Kits dont really have "gross lees" to impart off flavors.


----------



## MichaelCfffg (Dec 28, 2014)

Putterrr said:


> If you rack at that SG, keep an eye on it for a few hours/half a day after racking. Some kits have a tendency to foam up which can cause the dreaded wine volcano as the foam makes its way into the airlock. If this happens cool the carboy down for a few days till most of the vigorous fermentation is done.
> 
> cheers



I'm glad you mentioned that. I just racked 5 gal. of Elderberry wine must from a primary pail to a secondary carboy, and think I was headed towards that volcano. It was barely bubbling, but when I put just a little heat on it, it really started taking off. After reading your post I took the heat back off, at least for overnight, and I'll see what it's doing in the morning. It's in a 65 deg. room, and the yeast balked at first in the primary, but I was able to get it going and finish the primary by bringing it up to 78-79 deg. using a little thermostat controlled ceramic heater from a distance. After doing the racking, I turned the thermostat down a tad, and put the heat back on the carboy, aiming for 70-75 deg., but the yeast is still too active for a while I guess. I was supposed to rack it to secondary at a SG of 1.030, but was too busy at the time and it had to work a couple more days, and I ended up racking it at a SG of 1.000 instead. From what I'm reading here, that shouldn't hurt anything. This is the first wine I've made in probably 30 yrs., so I'm having to learn how to do it all over again.


----------



## Putterrr (Dec 28, 2014)

You should be fine. I rack at 1.000 all the time with no issues. Some kits will still foam up at that SG as CO2 is released. It is especially bad if you add oak chips after racking. Lots of surfaces to form bubbles on.

cheers


----------



## GaDawg (Dec 28, 2014)

For Eclipse Merlot and Cabernet Sauvignon kits the instructions have you add the oak cubes when you clear the wine. IMHO one should not add the oak cubes at this time. I plan to add the oak cubes at the final racking so they can sit in the wine until I think it has enough oak.


----------



## Dhaynes (Dec 31, 2014)

Here is a quote from Tim Vandergrift who wrote the Winexpert instructions about time verses SG. 

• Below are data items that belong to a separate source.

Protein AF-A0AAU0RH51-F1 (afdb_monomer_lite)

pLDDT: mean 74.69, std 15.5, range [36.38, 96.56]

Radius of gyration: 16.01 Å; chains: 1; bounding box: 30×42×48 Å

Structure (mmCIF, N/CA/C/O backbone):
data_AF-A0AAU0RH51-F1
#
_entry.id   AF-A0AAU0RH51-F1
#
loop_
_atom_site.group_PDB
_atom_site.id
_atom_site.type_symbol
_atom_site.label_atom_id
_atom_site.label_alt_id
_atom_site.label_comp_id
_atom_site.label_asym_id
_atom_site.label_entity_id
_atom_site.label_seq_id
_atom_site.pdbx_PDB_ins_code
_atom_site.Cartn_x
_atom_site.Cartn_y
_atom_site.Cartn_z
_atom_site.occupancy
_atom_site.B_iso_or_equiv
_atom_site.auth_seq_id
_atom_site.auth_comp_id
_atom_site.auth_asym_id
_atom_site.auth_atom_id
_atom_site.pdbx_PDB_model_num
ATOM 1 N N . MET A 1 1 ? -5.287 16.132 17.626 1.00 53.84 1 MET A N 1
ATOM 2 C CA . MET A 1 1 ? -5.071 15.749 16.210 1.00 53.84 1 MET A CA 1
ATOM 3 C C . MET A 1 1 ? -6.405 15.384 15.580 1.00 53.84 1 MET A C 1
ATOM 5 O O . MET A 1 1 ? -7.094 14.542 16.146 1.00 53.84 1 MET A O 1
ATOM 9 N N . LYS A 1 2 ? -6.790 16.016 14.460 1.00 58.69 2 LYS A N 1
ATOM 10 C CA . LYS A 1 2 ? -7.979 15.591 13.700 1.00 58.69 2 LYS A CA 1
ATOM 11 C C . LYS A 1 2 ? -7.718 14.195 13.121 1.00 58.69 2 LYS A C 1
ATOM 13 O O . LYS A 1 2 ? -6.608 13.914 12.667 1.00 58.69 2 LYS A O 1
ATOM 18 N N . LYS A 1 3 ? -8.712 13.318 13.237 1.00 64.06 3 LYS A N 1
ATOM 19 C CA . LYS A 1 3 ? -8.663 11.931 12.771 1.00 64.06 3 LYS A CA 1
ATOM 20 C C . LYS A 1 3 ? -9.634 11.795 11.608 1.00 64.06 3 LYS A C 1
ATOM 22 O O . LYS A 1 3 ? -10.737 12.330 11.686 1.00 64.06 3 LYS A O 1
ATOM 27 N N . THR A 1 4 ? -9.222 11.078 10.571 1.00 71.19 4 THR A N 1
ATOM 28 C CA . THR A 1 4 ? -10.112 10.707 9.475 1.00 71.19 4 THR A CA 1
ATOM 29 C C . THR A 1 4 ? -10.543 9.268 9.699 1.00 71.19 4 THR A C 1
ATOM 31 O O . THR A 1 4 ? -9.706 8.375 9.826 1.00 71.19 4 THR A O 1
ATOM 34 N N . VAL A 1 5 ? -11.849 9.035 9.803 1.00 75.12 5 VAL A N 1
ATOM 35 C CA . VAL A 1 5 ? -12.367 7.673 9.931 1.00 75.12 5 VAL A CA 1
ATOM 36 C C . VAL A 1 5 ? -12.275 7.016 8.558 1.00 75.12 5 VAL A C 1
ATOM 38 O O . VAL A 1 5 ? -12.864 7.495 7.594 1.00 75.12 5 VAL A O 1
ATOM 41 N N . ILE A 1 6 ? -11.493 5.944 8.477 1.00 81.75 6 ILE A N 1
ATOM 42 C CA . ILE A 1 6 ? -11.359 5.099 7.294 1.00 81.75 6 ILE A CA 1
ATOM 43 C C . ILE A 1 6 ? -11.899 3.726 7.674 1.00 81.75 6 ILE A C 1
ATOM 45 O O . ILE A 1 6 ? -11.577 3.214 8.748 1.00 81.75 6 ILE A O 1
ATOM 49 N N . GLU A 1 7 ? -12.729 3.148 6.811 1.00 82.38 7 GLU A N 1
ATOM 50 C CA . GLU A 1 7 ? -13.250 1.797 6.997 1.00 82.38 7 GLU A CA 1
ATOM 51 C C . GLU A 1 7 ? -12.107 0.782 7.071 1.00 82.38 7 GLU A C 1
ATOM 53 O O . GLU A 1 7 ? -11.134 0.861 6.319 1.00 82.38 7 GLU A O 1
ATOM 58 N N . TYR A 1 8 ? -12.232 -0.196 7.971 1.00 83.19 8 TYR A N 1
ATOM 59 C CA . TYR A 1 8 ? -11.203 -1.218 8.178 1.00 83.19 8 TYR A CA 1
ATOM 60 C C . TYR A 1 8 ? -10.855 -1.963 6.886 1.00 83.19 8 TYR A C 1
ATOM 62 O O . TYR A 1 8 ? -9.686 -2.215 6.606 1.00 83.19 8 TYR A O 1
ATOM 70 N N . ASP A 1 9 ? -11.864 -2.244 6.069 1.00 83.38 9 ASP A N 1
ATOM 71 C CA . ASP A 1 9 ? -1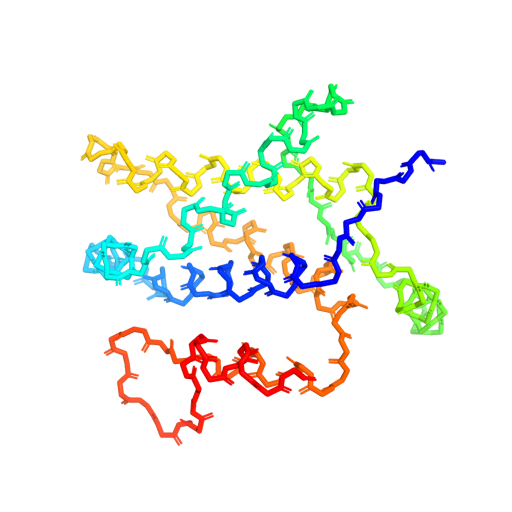1.702 -2.925 4.792 1.00 83.38 9 ASP A CA 1
ATOM 72 C C . ASP A 1 9 ? -10.757 -2.181 3.853 1.00 83.38 9 ASP A C 1
ATOM 74 O O . ASP A 1 9 ? -9.913 -2.806 3.219 1.00 83.38 9 ASP A O 1
ATOM 78 N N . LYS A 1 10 ? -10.805 -0.847 3.853 1.00 88.06 10 LYS A N 1
ATOM 79 C CA . LYS A 1 10 ? -9.887 -0.011 3.074 1.00 88.06 10 LYS A CA 1
ATOM 80 C C . LYS A 1 10 ? -8.468 -0.028 3.625 1.00 88.06 10 LYS A C 1
ATOM 82 O O . LYS A 1 10 ? -7.519 0.032 2.852 1.00 88.06 10 LYS A O 1
ATOM 87 N N . ILE A 1 11 ? -8.297 -0.165 4.940 1.00 89.38 11 ILE A N 1
ATOM 88 C CA . ILE A 1 11 ? -6.973 -0.356 5.555 1.00 89.38 11 ILE A CA 1
ATOM 89 C C . ILE A 1 11 ? -6.373 -1.703 5.152 1.00 89.38 11 ILE A C 1
ATOM 91 O O . ILE A 1 11 ? -5.186 -1.771 4.832 1.00 89.38 11 ILE A O 1
ATOM 95 N N . LEU A 1 12 ? -7.185 -2.761 5.145 1.00 87.25 12 LEU A N 1
ATOM 96 C CA . LEU A 1 12 ? -6.754 -4.089 4.724 1.00 87.25 12 LEU A CA 1
ATOM 97 C C . LEU A 1 12 ? -6.419 -4.117 3.224 1.00 87.25 12 LEU A C 1
ATOM 99 O O . LEU A 1 12 ? -5.342 -4.583 2.863 1.00 87.25 12 LEU A O 1
ATOM 103 N N . GLU A 1 13 ? -7.277 -3.551 2.368 1.00 88.38 13 GLU A N 1
ATOM 104 C CA . GLU A 1 13 ? -7.012 -3.395 0.927 1.00 88.38 13 GLU A CA 1
ATOM 105 C C . GLU A 1 13 ? -5.695 -2.650 0.675 1.00 88.38 13 GLU A C 1
ATOM 107 O O . GLU A 1 13 ? -4.873 -3.101 -0.129 1.00 88.38 13 GLU A O 1
ATOM 112 N N . LEU A 1 14 ? -5.458 -1.548 1.399 1.00 91.81 14 LEU A N 1
ATOM 113 C CA . LEU A 1 14 ? -4.223 -0.776 1.294 1.00 91.81 14 LEU A CA 1
ATOM 114 C C . LEU A 1 14 ? -3.010 -1.598 1.718 1.00 91.81 14 LEU A C 1
ATOM 116 O O . LEU A 1 14 ? -2.014 -1.619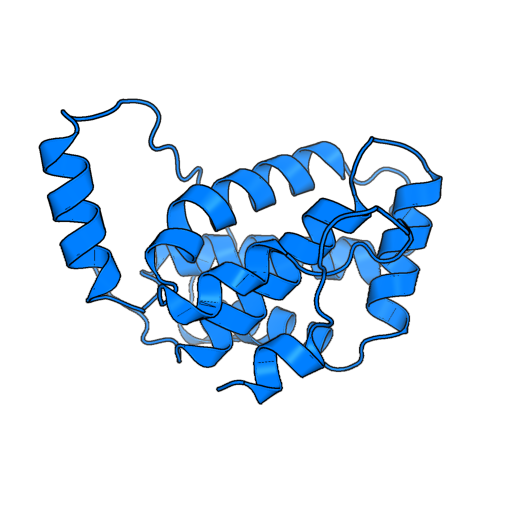 1.002 1.00 91.81 14 LEU A O 1
ATOM 120 N N . PHE A 1 15 ? -3.086 -2.287 2.861 1.00 91.12 15 PHE A N 1
ATOM 121 C CA . PHE A 1 15 ? -1.996 -3.134 3.339 1.00 91.12 15 PHE A CA 1
ATOM 122 C C . PHE A 1 15 ? -1.615 -4.173 2.288 1.00 91.12 15 PHE A C 1
ATOM 124 O O . PHE A 1 15 ? -0.443 -4.306 1.942 1.00 91.12 15 PHE A O 1
ATOM 131 N N . ILE A 1 16 ? -2.610 -4.886 1.762 1.00 86.31 16 ILE A N 1
ATOM 132 C CA . ILE A 1 16 ? -2.389 -5.950 0.792 1.00 86.31 16 ILE A CA 1
ATOM 133 C C . ILE A 1 16 ? -1.806 -5.381 -0.507 1.00 86.31 16 ILE A C 1
ATOM 135 O O . ILE A 1 16 ? -0.837 -5.925 -1.035 1.00 86.31 16 ILE A O 1
ATOM 139 N N . THR A 1 17 ? -2.362 -4.271 -0.995 1.00 88.06 17 THR A N 1
ATOM 140 C CA . THR A 1 17 ? -1.887 -3.588 -2.204 1.00 88.06 17 THR A CA 1
ATOM 141 C C . THR A 1 17 ? -0.427 -3.173 -2.063 1.00 88.06 17 THR A C 1
ATOM 143 O O . THR A 1 17 ? 0.397 -3.513 -2.906 1.00 88.06 17 THR A O 1
ATOM 146 N N . LEU A 1 18 ? -0.084 -2.485 -0.974 1.00 90.75 18 LEU A N 1
ATOM 147 C CA . LEU A 1 18 ? 1.278 -2.032 -0.711 1.00 90.75 18 LEU A CA 1
ATOM 148 C C . LEU A 1 18 ? 2.249 -3.200 -0.535 1.00 90.75 18 LEU A C 1
ATOM 150 O O . LEU A 1 18 ? 3.367 -3.152 -1.044 1.00 90.75 18 LEU A O 1
ATOM 154 N N . ARG A 1 19 ? 1.822 -4.267 0.147 1.00 86.38 19 ARG A N 1
ATOM 155 C CA . ARG A 1 19 ? 2.640 -5.469 0.309 1.00 86.38 19 ARG A CA 1
ATOM 156 C C . ARG A 1 19 ? 2.928 -6.129 -1.034 1.00 86.38 19 ARG A C 1
ATOM 158 O O . ARG A 1 19 ? 4.054 -6.561 -1.249 1.00 86.38 19 ARG A O 1
ATOM 165 N N . GLN A 1 20 ? 1.947 -6.178 -1.928 1.00 81.44 20 GLN A N 1
ATOM 166 C CA . GLN A 1 20 ? 2.146 -6.734 -3.260 1.00 81.44 20 GLN A CA 1
ATOM 167 C C . GLN A 1 20 ? 3.076 -5.896 -4.118 1.00 81.44 20 GLN A C 1
ATOM 169 O O . GLN A 1 20 ? 3.962 -6.445 -4.754 1.00 81.44 20 GLN A O 1
ATOM 174 N N . VAL A 1 21 ? 2.947 -4.571 -4.064 1.00 83.62 21 VAL A N 1
ATOM 175 C CA . VAL A 1 21 ? 3.900 -3.676 -4.729 1.00 83.62 21 VAL A CA 1
ATOM 176 C C . VAL A 1 21 ? 5.321 -3.901 -4.214 1.00 83.62 21 VAL A C 1
ATOM 178 O O . VAL A 1 21 ? 6.246 -4.003 -5.010 1.00 83.62 21 VAL A O 1
ATOM 181 N N . ASP A 1 22 ? 5.508 -4.005 -2.896 1.00 85.81 22 ASP A N 1
ATOM 182 C CA . ASP A 1 22 ? 6.816 -4.313 -2.307 1.00 85.81 22 ASP A CA 1
ATOM 183 C C . ASP A 1 22 ? 7.371 -5.647 -2.826 1.00 85.81 22 ASP A C 1
ATOM 185 O O . ASP A 1 22 ? 8.533 -5.684 -3.225 1.00 85.81 22 ASP A O 1
ATOM 189 N N . LEU A 1 23 ? 6.541 -6.698 -2.880 1.00 79.06 23 LEU A N 1
ATOM 190 C CA . LEU A 1 23 ? 6.907 -8.008 -3.431 1.00 79.06 23 LEU A CA 1
ATOM 191 C C . LEU A 1 23 ? 7.281 -7.921 -4.916 1.00 79.06 23 LEU A C 1
ATOM 193 O O . LEU A 1 23 ? 8.390 -8.287 -5.276 1.00 79.06 23 LEU A O 1
ATOM 197 N N . SER A 1 24 ? 6.440 -7.334 -5.764 1.00 76.94 24 SER A N 1
ATOM 198 C CA . SER A 1 24 ? 6.728 -7.169 -7.195 1.00 76.94 24 SER A CA 1
ATOM 199 C C . SER A 1 24 ? 7.988 -6.341 -7.484 1.00 76.94 24 SER A C 1
ATOM 201 O O . SER A 1 24 ? 8.527 -6.415 -8.579 1.00 76.94 24 SER A O 1
ATOM 203 N N . ILE A 1 25 ? 8.487 -5.551 -6.524 1.00 76.94 25 ILE A N 1
ATOM 204 C CA . ILE A 1 25 ? 9.723 -4.762 -6.664 1.00 76.94 25 ILE A CA 1
ATOM 205 C C . ILE A 1 25 ? 10.960 -5.519 -6.114 1.00 76.94 25 ILE A C 1
ATOM 207 O O . ILE A 1 25 ? 12.091 -5.032 -6.234 1.00 76.94 25 ILE A O 1
ATOM 211 N N . VAL A 1 26 ? 10.810 -6.723 -5.539 1.00 68.75 26 VAL A N 1
ATOM 212 C CA . VAL A 1 26 ? 11.889 -7.469 -4.856 1.00 68.75 26 VAL A CA 1
ATOM 213 C C . VAL A 1 26 ? 13.100 -7.727 -5.769 1.00 68.75 26 VAL A C 1
ATOM 215 O O . VAL A 1 26 ? 13.105 -8.587 -6.640 1.00 68.75 26 VAL A O 1
ATOM 218 N N . VAL A 1 27 ? 14.177 -6.985 -5.473 1.00 52.44 27 VAL A N 1
ATOM 219 C CA . VAL A 1 27 ? 15.530 -6.990 -6.070 1.00 52.44 27 VAL A CA 1
ATOM 220 C C . VAL A 1 27 ? 15.640 -6.398 -7.479 1.00 52.44 27 VAL A C 1
ATOM 222 O O . VAL A 1 27 ? 15.920 -7.126 -8.415 1.00 52.44 27 VAL A O 1
ATOM 225 N N . GLY A 1 28 ? 15.500 -5.067 -7.594 1.00 51.72 28 GLY A N 1
ATOM 226 C CA . GLY A 1 28 ? 16.314 -4.155 -8.434 1.00 51.72 28 GLY A CA 1
ATOM 227 C C . GLY A 1 28 ? 16.583 -4.492 -9.909 1.00 51.72 28 GLY A C 1
ATOM 228 O O . GLY A 1 28 ? 17.471 -3.892 -10.509 1.00 51.72 28 GLY A O 1
ATOM 229 N N . ARG A 1 29 ? 15.868 -5.453 -10.479 1.00 58.97 29 ARG A N 1
ATOM 230 C CA . ARG A 1 29 ? 16.064 -5.979 -11.822 1.00 58.97 29 ARG A CA 1
ATOM 231 C C . ARG A 1 29 ? 15.017 -5.372 -12.762 1.00 58.97 29 ARG A C 1
ATOM 233 O O . ARG A 1 29 ? 13.883 -5.173 -12.327 1.00 58.97 29 ARG A O 1
ATOM 240 N N . PRO A 1 30 ? 15.353 -5.059 -14.025 1.00 57.22 30 PRO A N 1
ATOM 241 C CA . PRO A 1 30 ? 14.385 -4.545 -15.000 1.00 57.22 30 PRO A CA 1
ATOM 242 C C . PRO A 1 30 ? 13.132 -5.425 -15.147 1.00 57.22 30 PRO A C 1
ATOM 244 O O . PRO A 1 30 ? 12.033 -4.910 -15.346 1.00 57.22 30 PRO A O 1
ATOM 247 N N . GLU A 1 31 ? 13.281 -6.740 -14.981 1.00 60.56 31 GLU A N 1
ATOM 248 C CA . GLU A 1 31 ? 12.204 -7.734 -15.022 1.00 60.56 31 GLU A CA 1
ATOM 249 C C . GLU A 1 31 ? 11.144 -7.503 -13.927 1.00 60.56 31 GLU A C 1
ATOM 251 O O . GLU A 1 31 ? 9.961 -7.750 -14.149 1.00 60.56 31 GLU A O 1
ATOM 256 N N . ASN A 1 32 ? 11.524 -6.913 -12.790 1.00 66.50 32 ASN A N 1
ATOM 257 C CA . ASN A 1 32 ? 10.603 -6.595 -11.694 1.00 66.50 32 ASN A CA 1
ATOM 258 C C . ASN A 1 32 ? 9.646 -5.454 -12.050 1.00 66.50 32 ASN A C 1
ATOM 260 O O . ASN A 1 32 ? 8.522 -5.394 -11.557 1.00 66.50 32 ASN A O 1
ATOM 264 N N . TYR A 1 33 ? 10.073 -4.523 -12.911 1.00 71.62 33 TYR A N 1
ATOM 265 C CA . TYR A 1 33 ? 9.179 -3.470 -13.389 1.00 71.62 33 TYR A CA 1
ATOM 266 C C . TYR A 1 33 ? 8.080 -4.061 -14.279 1.00 71.62 33 TYR A C 1
ATOM 268 O O . TYR A 1 33 ? 6.920 -3.677 -14.162 1.00 71.62 33 TYR A O 1
ATOM 276 N N . GLN A 1 34 ? 8.417 -5.050 -15.111 1.00 73.00 34 GLN A N 1
ATOM 277 C CA . GLN A 1 34 ? 7.424 -5.784 -15.896 1.00 73.00 34 GLN A CA 1
ATOM 278 C C . GLN A 1 34 ? 6.522 -6.660 -15.015 1.00 73.00 34 GLN A C 1
ATOM 280 O O . GLN A 1 34 ? 5.319 -6.714 -15.271 1.00 73.00 34 GLN A O 1
ATOM 285 N N . GLU A 1 35 ? 7.057 -7.288 -13.961 1.00 69.75 35 GLU A N 1
ATOM 286 C CA . GLU A 1 35 ? 6.258 -8.014 -12.960 1.00 69.75 35 GLU A CA 1
ATOM 287 C C . GLU A 1 35 ? 5.243 -7.083 -12.281 1.00 69.75 35 GLU A C 1
ATOM 289 O O . GLU A 1 35 ? 4.061 -7.415 -12.184 1.00 69.75 35 GLU A O 1
ATOM 294 N N . LEU A 1 36 ? 5.685 -5.889 -11.875 1.00 76.38 36 LEU A N 1
ATOM 295 C CA . LEU A 1 36 ? 4.830 -4.858 -11.296 1.00 76.38 36 LEU A CA 1
ATOM 296 C C . LEU A 1 36 ? 3.719 -4.446 -12.268 1.00 76.38 36 LEU A C 1
ATOM 298 O O . LEU A 1 36 ? 2.552 -4.471 -11.894 1.00 76.38 36 LEU A O 1
ATOM 302 N N . LEU A 1 37 ? 4.054 -4.094 -13.514 1.00 76.88 37 LEU A N 1
ATOM 303 C CA . LEU A 1 37 ? 3.053 -3.704 -14.513 1.00 76.88 37 LEU A CA 1
ATOM 304 C C . LEU A 1 37 ? 2.039 -4.828 -14.774 1.00 76.88 37 LEU A C 1
ATOM 306 O O . LEU A 1 37 ? 0.839 -4.571 -14.757 1.00 76.88 37 LEU A O 1
ATOM 310 N N . SER A 1 38 ? 2.508 -6.071 -14.916 1.00 74.75 38 SER A N 1
ATOM 311 C CA . SER A 1 38 ? 1.647 -7.243 -15.136 1.00 74.75 38 SER A CA 1
ATOM 312 C C . SER A 1 38 ? 0.689 -7.477 -13.962 1.00 74.75 38 SER A C 1
ATOM 314 O O . SER A 1 38 ? -0.507 -7.679 -14.163 1.00 74.75 38 SER A O 1
ATOM 316 N N . TYR A 1 39 ? 1.181 -7.355 -12.724 1.00 73.44 39 TYR A N 1
ATOM 317 C CA . TYR A 1 39 ? 0.360 -7.446 -11.515 1.00 73.44 39 TYR A CA 1
ATOM 318 C C . TYR A 1 39 ? -0.803 -6.436 -11.513 1.00 73.44 39 TYR A C 1
ATOM 320 O O . TYR A 1 39 ? -1.917 -6.769 -11.100 1.00 73.44 39 TYR A O 1
ATOM 328 N N . PHE A 1 40 ? -0.559 -5.204 -11.970 1.00 73.69 40 PHE A N 1
ATOM 329 C CA . PHE A 1 40 ? -1.585 -4.161 -12.029 1.00 73.69 40 PHE A CA 1
ATOM 330 C C . PHE A 1 40 ? -2.530 -4.299 -13.225 1.00 73.69 40 PHE A C 1
ATOM 332 O O . PHE A 1 40 ? -3.721 -4.022 -13.068 1.00 73.69 40 PHE A O 1
ATOM 339 N N . ASP A 1 41 ? -2.038 -4.754 -14.379 1.00 73.38 41 ASP A N 1
ATOM 340 C CA . ASP A 1 41 ? -2.864 -5.006 -15.565 1.00 73.38 41 ASP A CA 1
ATOM 341 C C . ASP A 1 41 ? -3.885 -6.134 -15.315 1.00 73.38 41 ASP A C 1
ATOM 343 O O . ASP A 1 41 ? -5.035 -6.050 -15.754 1.00 73.38 41 ASP A O 1
ATOM 347 N N . GLU A 1 42 ? -3.514 -7.163 -14.548 1.00 68.12 42 GLU A N 1
ATOM 348 C CA . GLU A 1 42 ? -4.385 -8.314 -14.279 1.00 68.12 42 GLU A CA 1
ATOM 349 C C . GLU A 1 42 ? -5.444 -8.066 -13.188 1.00 68.12 42 GLU A C 1
ATOM 351 O O . GLU A 1 42 ? -6.460 -8.765 -13.129 1.00 68.12 42 GLU A O 1
ATOM 356 N N . ARG A 1 43 ? -5.267 -7.054 -12.326 1.00 69.00 43 ARG A N 1
ATOM 357 C CA . ARG A 1 43 ? -6.076 -6.876 -11.105 1.00 69.00 43 ARG A CA 1
ATOM 358 C C . ARG A 1 43 ? -6.850 -5.562 -11.084 1.00 69.00 43 ARG A C 1
ATOM 360 O O . ARG A 1 43 ? -6.443 -4.548 -10.515 1.00 69.00 43 ARG A O 1
ATOM 367 N N . LYS A 1 44 ? -8.074 -5.631 -11.612 1.00 66.69 44 LYS A N 1
ATOM 368 C CA . LYS A 1 44 ? -9.004 -4.493 -11.774 1.00 66.69 44 LYS A CA 1
ATOM 369 C C . LYS A 1 44 ? -9.387 -3.767 -10.475 1.00 66.69 44 LYS A C 1
ATOM 371 O O . LYS A 1 44 ? -9.805 -2.614 -10.523 1.00 66.69 44 LYS A O 1
ATOM 376 N N . TYR A 1 45 ? -9.267 -4.414 -9.317 1.00 67.00 45 TYR A N 1
ATOM 377 C CA . TYR A 1 45 ? -9.698 -3.867 -8.022 1.00 67.00 45 TYR A CA 1
ATOM 378 C C . TYR A 1 45 ? -8.641 -2.996 -7.325 1.00 67.00 45 TYR A C 1
ATOM 380 O O . TYR A 1 45 ? -8.962 -2.313 -6.353 1.00 67.00 45 TYR A O 1
ATOM 388 N N . ILE A 1 46 ? -7.395 -2.969 -7.810 1.00 73.94 46 ILE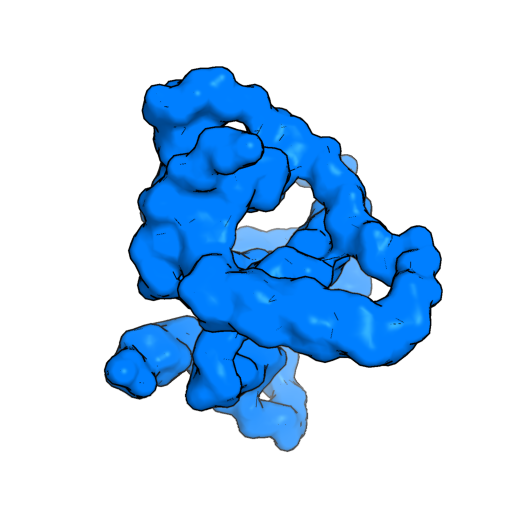 A N 1
ATOM 389 C CA . ILE A 1 46 ? -6.326 -2.220 -7.140 1.00 73.94 46 ILE A CA 1
ATOM 390 C C . ILE A 1 46 ? -6.433 -0.717 -7.404 1.00 73.94 46 ILE A C 1
ATOM 392 O O . ILE A 1 46 ? -6.286 0.085 -6.482 1.00 73.94 46 ILE A O 1
ATOM 396 N N . SER A 1 47 ? -6.727 -0.324 -8.646 1.00 77.31 47 SER A N 1
ATOM 397 C CA . SER A 1 47 ? -6.872 1.089 -9.013 1.00 77.31 47 SER A CA 1
ATOM 398 C C . SER A 1 47 ? -7.928 1.818 -8.154 1.00 77.31 47 SER A C 1
ATOM 400 O O . SER A 1 47 ? -7.598 2.870 -7.604 1.00 77.31 47 SER A O 1
ATOM 402 N N . PRO A 1 48 ? -9.121 1.242 -7.887 1.00 85.81 48 PRO A N 1
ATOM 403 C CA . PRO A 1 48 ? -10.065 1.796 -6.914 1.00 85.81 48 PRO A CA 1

"when offered a choice of a time or a gravity reading, always do the thing that takes longer (i.e., if your instructions say, 'after 5-7 days the sg should be below 1.010. When it is, rack the wine to the carboy', if the gravity is 1.010 after only two days, wait until the 5th day. If it's above 1.010 after 5 days, wait until it drops.)"


Sent from my iPad using Wine Making


----------



## MichaelCfffg (Jan 1, 2015)

Dhaynes said:


> "when offered a choice of a time or a gravity reading, always do the thing that takes longer (i.e., if your instructions say, 'after 5-7 days the sg should be below 1.010. When it is, rack the wine to the carboy', if the gravity is 1.010 after only two days, wait until the 5th day. If it's above 1.010 after 5 days, wait until it drops.)"



That sounds like a pretty good and logical rule of thumb to go by. Thanks a lot for posting it!


----------